We decided to divide our forces. My son, his wife and toddler decided to do the grocery shopping, while I, with reluctant hubby in tow, headed to the upper floors intent on crossing out the names of the children still on my list.

As we roamed the aisles, we heard the familiar cacophony of a marching band, and soon enough the band players led by miniskirted majorettes were wending their way through the narrow walkways. Our already slow progress through the expanse of playthings slowed to a crawl, as buyers paused in their fervid hunt to pause and listen and even shuffle their feet.

We decided to move back to the ground floor, where the band singer had paused in her labors, then, impelled by hunger and thirst and the need to recover from the dizzying crowd scene, we decided to move to the basement to rendezvous with the rest of the party.

To our dismay, the marching band seemed to have taken the cue and followed us to the basement. Nearly every table in the cramped fast-food hall was taken, and we had to clear a table of paper plates, plastic cups and boxes of “happy meals” to gain access to some seats.

The hubby found a stall selling sticky bibingka with coconut cream and native chocolate, and thus we quelled our grumbling tummies with these native sweets, evoking memories of long-ago “Simbang Gabi” feasts. But soon the reality of our surroundings took over. Christmas in Makati in the days approaching Dec. 25 could not have been farther from our cherished image of families using lanterns in the dark to guide their way to church for the dawn Masses. It was instead too bright, too noisy, and too costly. So much for the Christmas spirit.

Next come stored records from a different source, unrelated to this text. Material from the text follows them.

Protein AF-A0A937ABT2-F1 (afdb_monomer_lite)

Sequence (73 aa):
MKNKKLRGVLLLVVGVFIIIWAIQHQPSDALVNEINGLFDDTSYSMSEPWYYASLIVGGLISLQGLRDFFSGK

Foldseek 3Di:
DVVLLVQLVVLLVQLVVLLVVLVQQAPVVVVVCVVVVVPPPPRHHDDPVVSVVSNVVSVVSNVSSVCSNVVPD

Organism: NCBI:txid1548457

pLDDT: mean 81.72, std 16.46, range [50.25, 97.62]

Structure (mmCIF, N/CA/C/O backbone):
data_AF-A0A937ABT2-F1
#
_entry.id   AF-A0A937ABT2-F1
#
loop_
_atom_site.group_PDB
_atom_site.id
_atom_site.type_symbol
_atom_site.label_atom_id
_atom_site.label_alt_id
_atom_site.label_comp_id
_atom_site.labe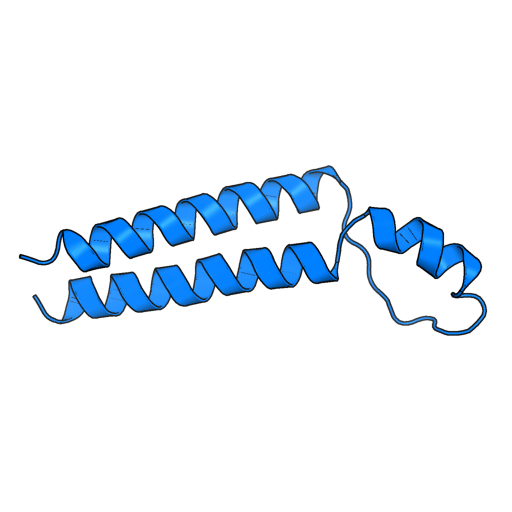l_asym_id
_atom_site.label_entity_id
_atom_site.label_seq_id
_atom_site.pdbx_PDB_ins_code
_atom_site.Cartn_x
_atom_site.Cartn_y
_atom_site.Cartn_z
_atom_site.occupancy
_atom_site.B_iso_or_equiv
_atom_site.auth_seq_id
_atom_site.auth_comp_id
_atom_site.auth_asym_id
_atom_site.auth_atom_id
_atom_site.pdbx_PDB_model_num
ATOM 1 N N . MET A 1 1 ? -14.453 5.872 21.217 1.00 55.50 1 MET A N 1
ATOM 2 C CA . MET A 1 1 ? -14.010 4.499 20.864 1.00 55.50 1 MET A CA 1
ATOM 3 C C . MET A 1 1 ? -14.398 4.081 19.440 1.00 55.50 1 MET A C 1
ATOM 5 O O . MET A 1 1 ? -13.496 3.742 18.685 1.00 55.50 1 MET A O 1
ATOM 9 N N . LYS A 1 2 ? -15.677 4.161 19.018 1.00 61.62 2 LYS A N 1
ATOM 10 C CA . LYS A 1 2 ? -16.124 3.761 17.656 1.00 61.62 2 LYS A CA 1
ATOM 11 C C . LYS A 1 2 ? -15.348 4.435 16.509 1.00 61.62 2 LYS A C 1
ATOM 13 O O . LYS A 1 2 ? -14.960 3.770 15.555 1.00 61.62 2 LYS A O 1
ATOM 18 N N . ASN A 1 3 ? -15.028 5.720 16.660 1.00 77.38 3 ASN A N 1
ATOM 19 C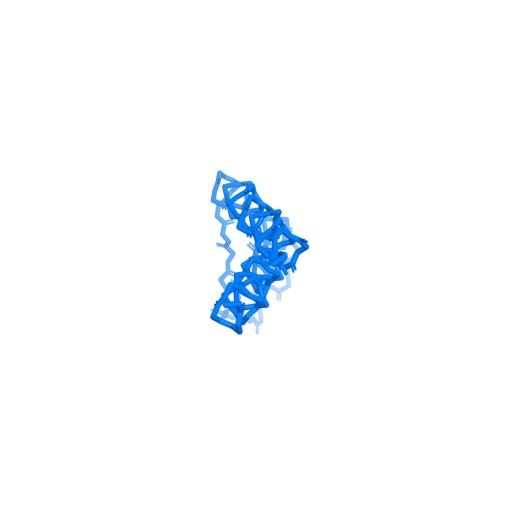 CA . ASN A 1 3 ? -14.403 6.507 15.590 1.00 77.38 3 ASN A CA 1
ATOM 20 C C . ASN A 1 3 ? -12.949 6.096 15.295 1.00 77.38 3 ASN A C 1
ATOM 22 O O . ASN A 1 3 ? -12.505 6.234 14.162 1.00 77.38 3 ASN A O 1
ATOM 26 N N . LYS A 1 4 ? -12.211 5.561 16.282 1.00 78.94 4 LYS A N 1
ATOM 27 C CA . LYS A 1 4 ? -10.814 5.129 16.086 1.00 78.94 4 LYS A CA 1
ATOM 28 C C . LYS A 1 4 ? -10.727 3.798 15.339 1.00 78.94 4 LYS A C 1
ATOM 30 O O . LYS A 1 4 ? -9.935 3.678 14.415 1.00 78.94 4 LYS A O 1
ATOM 35 N N . LYS A 1 5 ? -11.604 2.843 15.670 1.00 85.56 5 LYS A N 1
ATOM 36 C CA . LYS A 1 5 ? -11.684 1.563 14.950 1.00 85.56 5 LYS A CA 1
ATOM 37 C C . LYS A 1 5 ? -12.143 1.753 13.507 1.00 85.56 5 LYS A C 1
ATOM 39 O O . LYS A 1 5 ? -11.527 1.196 12.609 1.00 85.56 5 LYS A O 1
ATOM 44 N N . LEU A 1 6 ? -13.162 2.588 13.283 1.00 90.25 6 LEU A N 1
ATOM 45 C CA . LEU A 1 6 ? -13.617 2.924 11.932 1.00 90.25 6 LEU A CA 1
ATOM 46 C C . LEU A 1 6 ? -12.509 3.604 11.115 1.00 90.25 6 LEU A C 1
ATOM 48 O O . LEU A 1 6 ? -12.256 3.203 9.985 1.00 90.25 6 LEU A O 1
ATOM 52 N N . ARG A 1 7 ? -11.795 4.573 11.706 1.00 90.62 7 ARG A N 1
ATOM 53 C CA . ARG A 1 7 ? -10.623 5.196 11.076 1.00 90.62 7 ARG A CA 1
ATOM 54 C C . ARG A 1 7 ? -9.548 4.164 10.722 1.00 90.62 7 ARG A C 1
ATOM 56 O O . ARG A 1 7 ? -9.015 4.223 9.622 1.00 90.62 7 ARG A O 1
ATOM 63 N N . GLY A 1 8 ? -9.262 3.221 11.620 1.00 92.31 8 GLY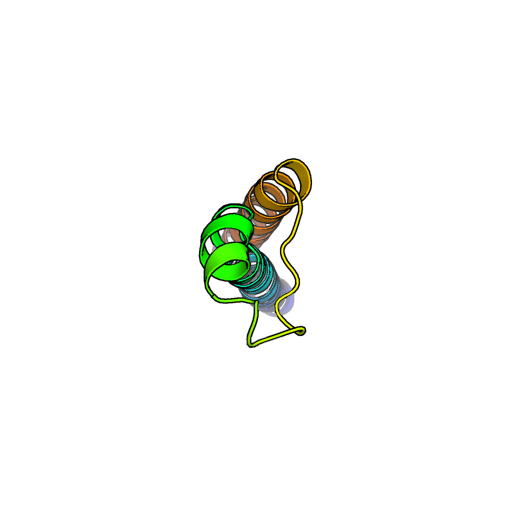 A N 1
ATOM 64 C CA . GLY A 1 8 ? -8.293 2.154 11.372 1.00 92.31 8 GLY A CA 1
ATOM 65 C C . GLY A 1 8 ? -8.659 1.285 10.167 1.00 92.31 8 GLY A C 1
ATOM 66 O O . GLY A 1 8 ? -7.818 1.049 9.305 1.00 92.31 8 GLY A O 1
ATOM 67 N N . VAL A 1 9 ? -9.932 0.889 10.057 1.00 94.25 9 VAL A N 1
ATOM 68 C CA . VAL A 1 9 ? -10.443 0.139 8.896 1.00 94.25 9 VAL A CA 1
ATOM 69 C C . VAL A 1 9 ? -10.329 0.957 7.610 1.00 94.25 9 VAL A C 1
ATOM 71 O O . VAL A 1 9 ? -9.857 0.438 6.605 1.00 94.25 9 VAL A O 1
ATOM 74 N N . LEU A 1 10 ? -10.707 2.239 7.635 1.00 95.31 10 LEU A N 1
ATOM 75 C CA . LEU A 1 10 ? -10.610 3.109 6.458 1.00 95.31 10 LEU A CA 1
ATOM 76 C C . LEU A 1 10 ? -9.163 3.263 5.979 1.00 95.31 10 LEU A C 1
ATOM 78 O O . LEU A 1 10 ? -8.896 3.134 4.789 1.00 95.31 10 LEU A O 1
ATOM 82 N N . LEU A 1 11 ? -8.225 3.489 6.902 1.00 95.62 11 LEU A N 1
ATOM 83 C CA . LEU A 1 11 ? -6.803 3.573 6.574 1.00 95.62 11 LEU A CA 1
ATOM 84 C C . LEU A 1 11 ? -6.281 2.253 6.001 1.00 95.62 11 LEU A C 1
ATOM 86 O O . LEU A 1 11 ? -5.550 2.276 5.019 1.00 95.62 11 LEU A O 1
ATOM 90 N N . LEU A 1 12 ? -6.697 1.110 6.550 1.00 95.56 12 LEU A N 1
ATOM 91 C CA . LEU A 1 12 ? -6.338 -0.194 5.994 1.00 95.56 12 LEU A CA 1
ATOM 92 C C . LEU A 1 12 ? -6.826 -0.367 4.556 1.00 95.56 12 LEU A C 1
ATOM 94 O O . LEU A 1 12 ? -6.045 -0.763 3.698 1.00 95.56 12 LEU A O 1
ATOM 98 N N . VAL A 1 13 ? -8.088 -0.030 4.280 1.00 96.94 13 VAL A N 1
ATOM 99 C CA . VAL A 1 13 ? -8.655 -0.118 2.926 1.00 96.94 13 VAL A CA 1
ATOM 100 C C . VAL A 1 13 ? -7.888 0.779 1.954 1.00 96.94 13 VAL A C 1
ATOM 102 O O . VAL A 1 13 ? -7.517 0.325 0.876 1.00 96.94 13 VAL A O 1
ATOM 105 N N . VAL A 1 14 ? -7.599 2.024 2.342 1.00 97.25 14 VAL A N 1
ATOM 106 C CA . VAL A 1 14 ? -6.844 2.968 1.501 1.00 97.25 14 VAL A CA 1
ATOM 107 C C . VAL A 1 14 ? -5.415 2.482 1.257 1.00 97.25 14 VAL A C 1
ATOM 109 O O . VAL A 1 14 ? -4.946 2.508 0.123 1.00 97.25 14 VAL A O 1
ATOM 112 N N . GLY A 1 15 ? -4.720 2.012 2.294 1.00 97.00 15 GLY A N 1
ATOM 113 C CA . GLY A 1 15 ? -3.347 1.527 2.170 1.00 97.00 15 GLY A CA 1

By the time you read this, you would most probably have barely recovered from the late-night revelry of Christmas Eve (and the requisite belly-busting feasting!), plus the traffic-defying journeys from far and wide for Christmas Day clan get-togethers (and more gut-busting food!).

For most citizens, this day marks a temporary pause from the madness of Christmas, until the craziness erupts once more on New Year’s Eve and New Year’s Day. And then, hangovers notwithstanding, it’s time to hit the road Jack — back to office commuting, paper-pushing, stressing about budgets and deadlines, rubbing elbows with the hoi polloi, dealing with bosses suddenly bereft of holiday bonhomie.

Thus are the highs and lows of adulting: making some money to indulge in the national madness of Yuletide cheer, while finding oneself in hock to credit card companies for expenses racked up in a foolish race to keep up with neighbors and friends.

We’re old enough to know that the manic magic of the holiday season is inevitably followed by the lows of debts incurred and the onus of monthly payments.

But year after year, we tell ourselves that the cycle is worth repeating, if only to glimpse the light of glee and gluttony in our children’s and grandchildren’s faces. But brief are the joys of the season. By this time maybe half of the toys would have been broken, the dolls missing limbs and hair, the monster trucks deprived of their wheels. But it is these same memories that sustain the young as they move on to adulthood, the lessons we have learned lost on them, fated to be repeated when their time comes.

If all of the above has sunk you further in a post-Christmas funk, my apologies. It’s just that one feels the steady beat of aging at times like this, when the energies of

everyone around us contrast sharply with our own fading joie de vivre. Call me in a few weeks and I’ll be fine!